The task — Below are the entries to work from; restate word for word the portion that opens with the line containing "ATOM 10 C CA" and closes with the line containing "ATOM 49 C C", keeping both.

++++++++++

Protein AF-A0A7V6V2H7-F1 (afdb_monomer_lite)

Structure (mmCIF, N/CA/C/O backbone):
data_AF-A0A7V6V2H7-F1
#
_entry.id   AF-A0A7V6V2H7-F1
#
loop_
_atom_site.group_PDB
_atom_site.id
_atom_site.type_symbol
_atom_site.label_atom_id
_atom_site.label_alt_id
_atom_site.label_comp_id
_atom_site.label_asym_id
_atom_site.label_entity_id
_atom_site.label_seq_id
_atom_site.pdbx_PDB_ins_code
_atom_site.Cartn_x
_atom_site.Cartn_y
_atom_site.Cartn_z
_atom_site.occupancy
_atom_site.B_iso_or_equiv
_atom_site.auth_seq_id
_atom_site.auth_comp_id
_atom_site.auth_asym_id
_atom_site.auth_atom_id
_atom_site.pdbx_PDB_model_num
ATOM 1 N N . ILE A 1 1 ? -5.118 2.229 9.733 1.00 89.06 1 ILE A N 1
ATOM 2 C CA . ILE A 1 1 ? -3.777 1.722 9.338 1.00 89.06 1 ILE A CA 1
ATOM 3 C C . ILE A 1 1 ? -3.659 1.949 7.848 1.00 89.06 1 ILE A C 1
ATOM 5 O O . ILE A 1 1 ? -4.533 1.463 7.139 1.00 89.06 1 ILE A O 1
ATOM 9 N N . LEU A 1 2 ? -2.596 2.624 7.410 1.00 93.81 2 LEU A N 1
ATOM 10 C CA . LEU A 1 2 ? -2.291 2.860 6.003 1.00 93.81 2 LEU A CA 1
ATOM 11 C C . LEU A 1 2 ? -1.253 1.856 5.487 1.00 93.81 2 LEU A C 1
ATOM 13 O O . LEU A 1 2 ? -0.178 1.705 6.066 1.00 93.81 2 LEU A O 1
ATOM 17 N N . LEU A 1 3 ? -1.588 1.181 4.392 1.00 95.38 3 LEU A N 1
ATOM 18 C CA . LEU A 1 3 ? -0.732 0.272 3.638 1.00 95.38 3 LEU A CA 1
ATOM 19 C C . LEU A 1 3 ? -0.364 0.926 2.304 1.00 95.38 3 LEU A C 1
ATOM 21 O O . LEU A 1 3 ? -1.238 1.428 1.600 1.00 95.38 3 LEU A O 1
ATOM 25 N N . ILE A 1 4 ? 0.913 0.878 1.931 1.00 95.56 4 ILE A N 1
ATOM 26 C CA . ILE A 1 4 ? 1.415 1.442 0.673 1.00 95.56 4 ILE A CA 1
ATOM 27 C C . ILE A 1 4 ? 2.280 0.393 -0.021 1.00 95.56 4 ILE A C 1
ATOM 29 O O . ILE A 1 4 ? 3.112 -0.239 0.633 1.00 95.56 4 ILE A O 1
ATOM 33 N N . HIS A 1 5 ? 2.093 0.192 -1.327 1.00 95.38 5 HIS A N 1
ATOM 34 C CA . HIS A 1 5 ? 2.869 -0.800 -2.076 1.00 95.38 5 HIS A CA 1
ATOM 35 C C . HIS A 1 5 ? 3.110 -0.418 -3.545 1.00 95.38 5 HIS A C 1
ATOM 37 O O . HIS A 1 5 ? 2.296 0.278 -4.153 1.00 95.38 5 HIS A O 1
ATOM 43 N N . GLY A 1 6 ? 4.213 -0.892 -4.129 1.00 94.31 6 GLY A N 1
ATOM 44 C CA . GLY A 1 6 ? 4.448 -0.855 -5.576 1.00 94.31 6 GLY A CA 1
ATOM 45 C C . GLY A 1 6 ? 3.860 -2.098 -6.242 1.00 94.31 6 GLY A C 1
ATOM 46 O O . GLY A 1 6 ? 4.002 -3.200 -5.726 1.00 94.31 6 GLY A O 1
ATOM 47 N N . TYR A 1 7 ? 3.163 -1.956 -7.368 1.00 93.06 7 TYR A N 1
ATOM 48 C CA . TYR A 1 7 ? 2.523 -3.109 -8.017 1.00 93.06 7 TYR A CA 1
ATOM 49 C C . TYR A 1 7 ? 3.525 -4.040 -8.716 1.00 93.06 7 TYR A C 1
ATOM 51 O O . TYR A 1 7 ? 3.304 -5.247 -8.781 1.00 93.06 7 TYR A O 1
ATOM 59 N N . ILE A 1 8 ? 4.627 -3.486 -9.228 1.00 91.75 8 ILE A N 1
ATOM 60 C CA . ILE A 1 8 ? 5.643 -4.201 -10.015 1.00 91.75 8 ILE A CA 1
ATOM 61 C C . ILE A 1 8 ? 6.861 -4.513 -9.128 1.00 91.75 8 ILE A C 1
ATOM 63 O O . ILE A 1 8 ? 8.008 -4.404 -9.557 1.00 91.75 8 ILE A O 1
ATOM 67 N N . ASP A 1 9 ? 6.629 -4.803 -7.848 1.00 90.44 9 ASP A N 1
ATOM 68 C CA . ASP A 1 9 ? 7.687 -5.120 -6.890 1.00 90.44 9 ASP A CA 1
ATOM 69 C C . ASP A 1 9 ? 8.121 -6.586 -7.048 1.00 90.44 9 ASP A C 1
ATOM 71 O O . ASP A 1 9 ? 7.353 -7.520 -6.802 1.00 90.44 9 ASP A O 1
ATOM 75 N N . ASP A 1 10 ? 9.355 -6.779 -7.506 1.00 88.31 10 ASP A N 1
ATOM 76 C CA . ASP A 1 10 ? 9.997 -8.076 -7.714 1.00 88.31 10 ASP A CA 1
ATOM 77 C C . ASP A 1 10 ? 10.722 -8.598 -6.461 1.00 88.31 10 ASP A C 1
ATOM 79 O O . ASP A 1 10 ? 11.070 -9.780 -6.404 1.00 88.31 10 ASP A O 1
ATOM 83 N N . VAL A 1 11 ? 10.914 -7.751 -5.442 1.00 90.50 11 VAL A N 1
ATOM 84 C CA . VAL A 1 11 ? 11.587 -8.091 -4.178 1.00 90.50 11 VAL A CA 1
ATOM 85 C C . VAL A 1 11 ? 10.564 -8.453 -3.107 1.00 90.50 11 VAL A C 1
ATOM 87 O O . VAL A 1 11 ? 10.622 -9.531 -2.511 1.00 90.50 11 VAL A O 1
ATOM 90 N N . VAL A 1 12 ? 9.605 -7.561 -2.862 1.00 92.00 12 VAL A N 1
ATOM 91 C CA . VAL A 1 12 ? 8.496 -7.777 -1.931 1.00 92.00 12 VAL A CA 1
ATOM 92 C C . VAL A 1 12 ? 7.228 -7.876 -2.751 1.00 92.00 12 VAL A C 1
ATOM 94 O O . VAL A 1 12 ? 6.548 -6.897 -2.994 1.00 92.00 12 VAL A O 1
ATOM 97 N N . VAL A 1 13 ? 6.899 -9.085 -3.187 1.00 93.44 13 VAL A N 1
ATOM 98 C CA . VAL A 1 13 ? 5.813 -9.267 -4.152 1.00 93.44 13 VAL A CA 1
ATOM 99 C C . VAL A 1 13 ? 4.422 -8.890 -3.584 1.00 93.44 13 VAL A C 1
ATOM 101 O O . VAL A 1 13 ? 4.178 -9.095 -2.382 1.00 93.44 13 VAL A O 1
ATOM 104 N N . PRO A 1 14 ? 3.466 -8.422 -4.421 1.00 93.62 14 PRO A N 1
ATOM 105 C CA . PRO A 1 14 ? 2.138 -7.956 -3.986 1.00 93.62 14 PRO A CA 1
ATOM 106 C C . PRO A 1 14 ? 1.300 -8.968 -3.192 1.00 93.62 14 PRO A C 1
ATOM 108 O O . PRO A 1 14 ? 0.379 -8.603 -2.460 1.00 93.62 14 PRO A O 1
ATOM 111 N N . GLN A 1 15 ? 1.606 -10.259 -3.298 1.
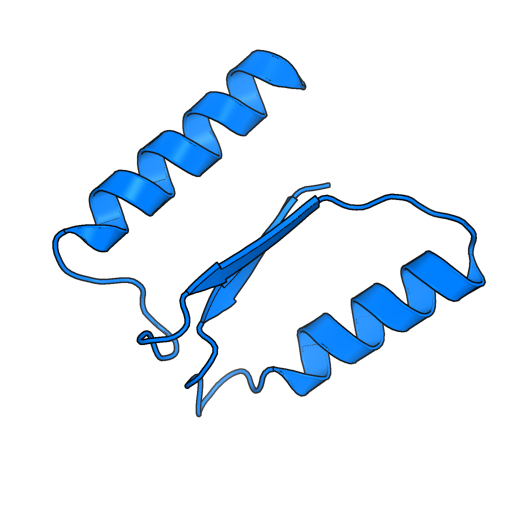00 94.38 15 GLN A N 1
ATOM 112 C CA . GLN A 1 15 ? 0.931 -11.334 -2.573 1.00 94.38 15 GLN A CA 1
ATOM 113 C C . GLN A 1 15 ? 1.006 -11.132 -1.054 1.00 94.38 15 GLN A C 1
ATOM 115 O O . GLN A 1 15 ? 0.064 -11.498 -0.348 1.00 94.38 15 GLN A O 1
ATOM 120 N N . HIS A 1 16 ? 2.070 -10.501 -0.546 1.00 94.62 16 HIS A N 1
ATOM 121 C CA . HIS A 1 16 ? 2.185 -10.179 0.874 1.00 94.62 16 HIS A CA 1
ATOM 122 C C . HIS A 1 16 ? 1.079 -9.220 1.325 1.00 94.62 16 HIS A C 1
ATOM 124 O O . HIS A 1 16 ? 0.339 -9.544 2.258 1.00 94.62 16 HIS A O 1
ATOM 130 N N . VAL A 1 17 ? 0.895 -8.088 0.635 1.00 95.69 17 VAL A N 1
ATOM 131 C CA . VAL A 1 17 ? -0.150 -7.122 1.010 1.00 95.69 17 VAL A CA 1
ATOM 132 C C . VAL A 1 17 ? -1.550 -7.695 0.788 1.00 95.69 17 VAL A C 1
ATOM 134 O O . VAL A 1 17 ? -2.424 -7.519 1.635 1.00 95.69 17 VAL A O 1
ATOM 137 N N . LEU A 1 18 ? -1.754 -8.481 -0.274 1.00 96.00 18 LEU A N 1
ATOM 138 C CA . LEU A 1 18 ? -3.036 -9.143 -0.535 1.00 96.00 18 LEU A CA 1
ATOM 139 C C . LEU A 1 18 ? -3.406 -10.155 0.560 1.00 96.00 18 LEU A C 1
ATOM 141 O O . LEU A 1 18 ? -4.560 -10.200 0.990 1.00 96.00 18 LEU A O 1
ATOM 145 N N . SER A 1 19 ? -2.437 -10.935 1.051 1.00 97.12 19 SER A N 1
ATOM 146 C CA . SER A 1 19 ? -2.671 -11.873 2.157 1.00 97.12 19 SER A CA 1
ATOM 147 C C . SER A 1 19 ? -3.053 -11.154 3.456 1.00 97.12 19 SER A C 1
ATOM 149 O O . SER A 1 19 ? -3.962 -11.593 4.164 1.00 97.12 19 SER A O 1
ATOM 151 N N . PHE A 1 20 ? -2.430 -10.005 3.735 1.00 96.50 20 PHE A N 1
ATOM 152 C CA . PHE A 1 20 ? -2.771 -9.175 4.887 1.00 96.50 20 PHE A CA 1
ATOM 153 C C . PHE A 1 20 ? -4.175 -8.570 4.759 1.00 96.50 20 PHE A C 1
ATOM 155 O O . PHE A 1 20 ? -4.973 -8.684 5.688 1.00 96.50 20 PHE A O 1
ATOM 162 N N . LEU A 1 21 ? -4.515 -8.006 3.592 1.00 96.62 21 LEU A N 1
ATOM 163 C CA . LEU A 1 21 ? -5.852 -7.471 3.311 1.00 96.62 21 LEU A CA 1
ATOM 164 C C . LEU A 1 21 ? -6.934 -8.536 3.506 1.00 96.62 21 LEU A C 1
ATOM 166 O O . LEU A 1 21 ? -7.948 -8.274 4.152 1.00 96.62 21 LEU A O 1
ATOM 170 N N . LYS A 1 22 ? -6.698 -9.759 3.017 1.00 97.44 22 LYS A N 1
ATOM 171 C CA . LYS A 1 22 ? -7.612 -10.885 3.232 1.00 97.44 22 LYS A CA 1
ATOM 172 C C . LYS A 1 22 ? -7.813 -11.174 4.723 1.00 97.44 22 LYS A C 1
ATOM 174 O O . LYS A 1 22 ? -8.953 -11.288 5.166 1.00 97.44 22 LYS A O 1
ATOM 179 N N . ALA A 1 23 ? -6.738 -11.207 5.509 1.00 97.56 23 ALA A N 1
ATOM 180 C CA . ALA A 1 23 ? -6.829 -11.408 6.955 1.00 97.56 23 ALA A CA 1
ATOM 181 C C . ALA A 1 23 ? -7.568 -10.263 7.679 1.00 97.56 23 ALA A C 1
ATOM 183 O O . ALA A 1 23 ? -8.270 -10.511 8.662 1.00 97.56 23 ALA A O 1
ATOM 184 N N . CYS A 1 24 ? -7.438 -9.019 7.209 1.00 97.31 24 CYS A N 1
ATOM 185 C CA . CYS A 1 24 ? -8.213 -7.883 7.715 1.00 97.31 24 CYS A CA 1
ATOM 186 C C . CYS A 1 24 ? -9.706 -8.039 7.409 1.00 97.31 24 CYS A C 1
ATOM 188 O O . CYS A 1 24 ? -10.521 -7.873 8.318 1.00 97.31 24 CYS A O 1
ATOM 190 N N . ILE A 1 25 ? -10.053 -8.427 6.177 1.00 97.06 25 ILE A N 1
ATOM 191 C CA . ILE A 1 25 ? -11.436 -8.699 5.753 1.00 97.06 25 ILE A CA 1
ATOM 192 C C . ILE A 1 25 ? -12.052 -9.800 6.617 1.00 97.06 25 ILE A C 1
ATOM 194 O O . ILE A 1 25 ? -13.132 -9.610 7.172 1.00 97.06 25 ILE A O 1
ATOM 198 N N . ASP A 1 26 ? -11.342 -10.913 6.803 1.00 98.12 26 ASP A N 1
ATOM 199 C CA . ASP A 1 26 ? -11.829 -12.051 7.591 1.00 98.12 26 ASP A CA 1
ATOM 200 C C . ASP A 1 26 ? -12.048 -11.686 9.074 1.00 98.12 26 ASP A C 1
ATOM 202 O O . ASP A 1 26 ? -12.857 -12.307 9.762 1.00 98.12 26 ASP A O 1
ATOM 206 N N . LYS A 1 27 ? -11.369 -10.643 9.569 1.00 97.69 27 LYS A N 1
ATOM 207 C CA . LYS A 1 27 ? -11.526 -10.095 10.928 1.00 97.69 27 LYS A CA 1
ATOM 208 C C . LYS A 1 27 ? -12.443 -8.868 11.000 1.00 97.69 27 LYS A C 1
ATOM 210 O O . LYS A 1 27 ? -12.549 -8.266 12.071 1.00 97.69 27 LYS A O 1
ATOM 215 N N . GLY A 1 28 ? -13.063 -8.462 9.889 1.00 96.38 28 GLY A N 1
ATOM 216 C CA . GLY A 1 28 ? -13.914 -7.271 9.815 1.00 96.38 28 GLY A CA 1
ATOM 217 C C . GLY A 1 28 ? -13.182 -5.968 10.156 1.00 96.38 28 GLY A C 1
ATOM 218 O O . GLY A 1 28 ? -13.767 -5.068 10.757 1.00 96.38 28 GLY A O 1
ATOM 219 N N . LYS A 1 29 ? -11.883 -5.876 9.848 1.00 96.50 29 LYS A N 1
ATOM 220 C CA . LYS A 1 29 ? -11.062 -4.683 10.091 1.00 96.50 29 LYS A CA 1
ATOM 221 C C . LYS A 1 29 ? -10.905 -3.877 8.811 1.00 96.50 29 LYS A C 1
ATOM 223 O O . LYS A 1 29 ? -10.462 -4.402 7.795 1.00 96.50 29 LYS A O 1
ATOM 228 N N . LEU A 1 30 ? -11.231 -2.592 8.900 1.00 94.88 30 LEU A N 1
ATOM 229 C CA . LEU A 1 30 ? -10.990 -1.624 7.837 1.00 94.88 30 LEU A CA 1
ATOM 230 C C . LEU A 1 30 ? -9.536 -1.152 7.886 1.00 94.88 30 LEU A C 1
ATOM 232 O O . LEU A 1 30 ? -8.986 -0.912 8.966 1.00 94.88 30 LEU A O 1
ATOM 236 N N . VAL A 1 31 ? -8.924 -1.053 6.711 1.00 94.62 31 VAL A N 1
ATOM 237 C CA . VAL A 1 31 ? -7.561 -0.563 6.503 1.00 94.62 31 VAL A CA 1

++++++++++

Answer section —
ATOM 10 C CA . LEU A 1 2 ? -2.291 2.860 6.003 1.00 93.81 2 LEU A CA 1
ATOM 11 C C . LEU A 1 2 ? -1.253 1.856 5.487 1.00 93.81 2 LEU A C 1
ATOM 13 O O . LEU A 1 2 ? -0.178 1.705 6.066 1.00 93.81 2 LEU A O 1
ATOM 17 N N . LEU A 1 3 ? -1.588 1.181 4.392 1.00 95.38 3 LEU A N 1
ATOM 18 C CA . LEU A 1 3 ? -0.732 0.272 3.638 1.00 95.38 3 LEU A CA 1
ATOM 19 C C . LEU A 1 3 ? -0.364 0.926 2.304 1.00 95.38 3 LEU A C 1
ATOM 21 O O . LEU A 1 3 ? -1.238 1.428 1.600 1.00 95.38 3 LEU A O 1
ATOM 25 N N . ILE A 1 4 ? 0.913 0.878 1.931 1.00 95.56 4 ILE A N 1
ATOM 26 C CA . ILE A 1 4 ? 1.415 1.442 0.673 1.00 95.56 4 ILE A CA 1
ATOM 27 C C . ILE A 1 4 ? 2.280 0.393 -0.021 1.00 95.56 4 ILE A C 1
ATOM 29 O O . ILE A 1 4 ? 3.112 -0.239 0.633 1.00 95.56 4 ILE A O 1
ATOM 33 N N . HIS A 1 5 ? 2.093 0.192 -1.327 1.00 95.38 5 HIS A N 1
ATOM 34 C CA . HIS A 1 5 ? 2.869 -0.800 -2.076 1.00 95.38 5 HIS A CA 1
ATOM 35 C C . HIS A 1 5 ? 3.110 -0.418 -3.545 1.00 95.38 5 HIS A C 1
ATOM 37 O O . HIS A 1 5 ? 2.296 0.278 -4.153 1.00 95.38 5 HIS A O 1
ATOM 43 N N . GLY A 1 6 ? 4.213 -0.892 -4.129 1.00 94.31 6 GLY A N 1
ATOM 44 C CA . GLY A 1 6 ? 4.448 -0.855 -5.576 1.00 94.31 6 GLY A CA 1
ATOM 45 C C . GLY A 1 6 ? 3.860 -2.098 -6.242 1.00 94.31 6 GLY A C 1
ATOM 46 O O . GLY A 1 6 ? 4.002 -3.200 -5.726 1.00 94.31 6 GLY A O 1
ATOM 47 N N . TYR A 1 7 ? 3.163 -1.956 -7.368 1.00 93.06 7 TYR A N 1
ATOM 48 C CA . TYR A 1 7 ? 2.523 -3.109 -8.017 1.00 93.06 7 TYR A CA 1
ATOM 49 C C . TYR A 1 7 ? 3.525 -4.040 -8.716 1.00 93.06 7 TYR A C 1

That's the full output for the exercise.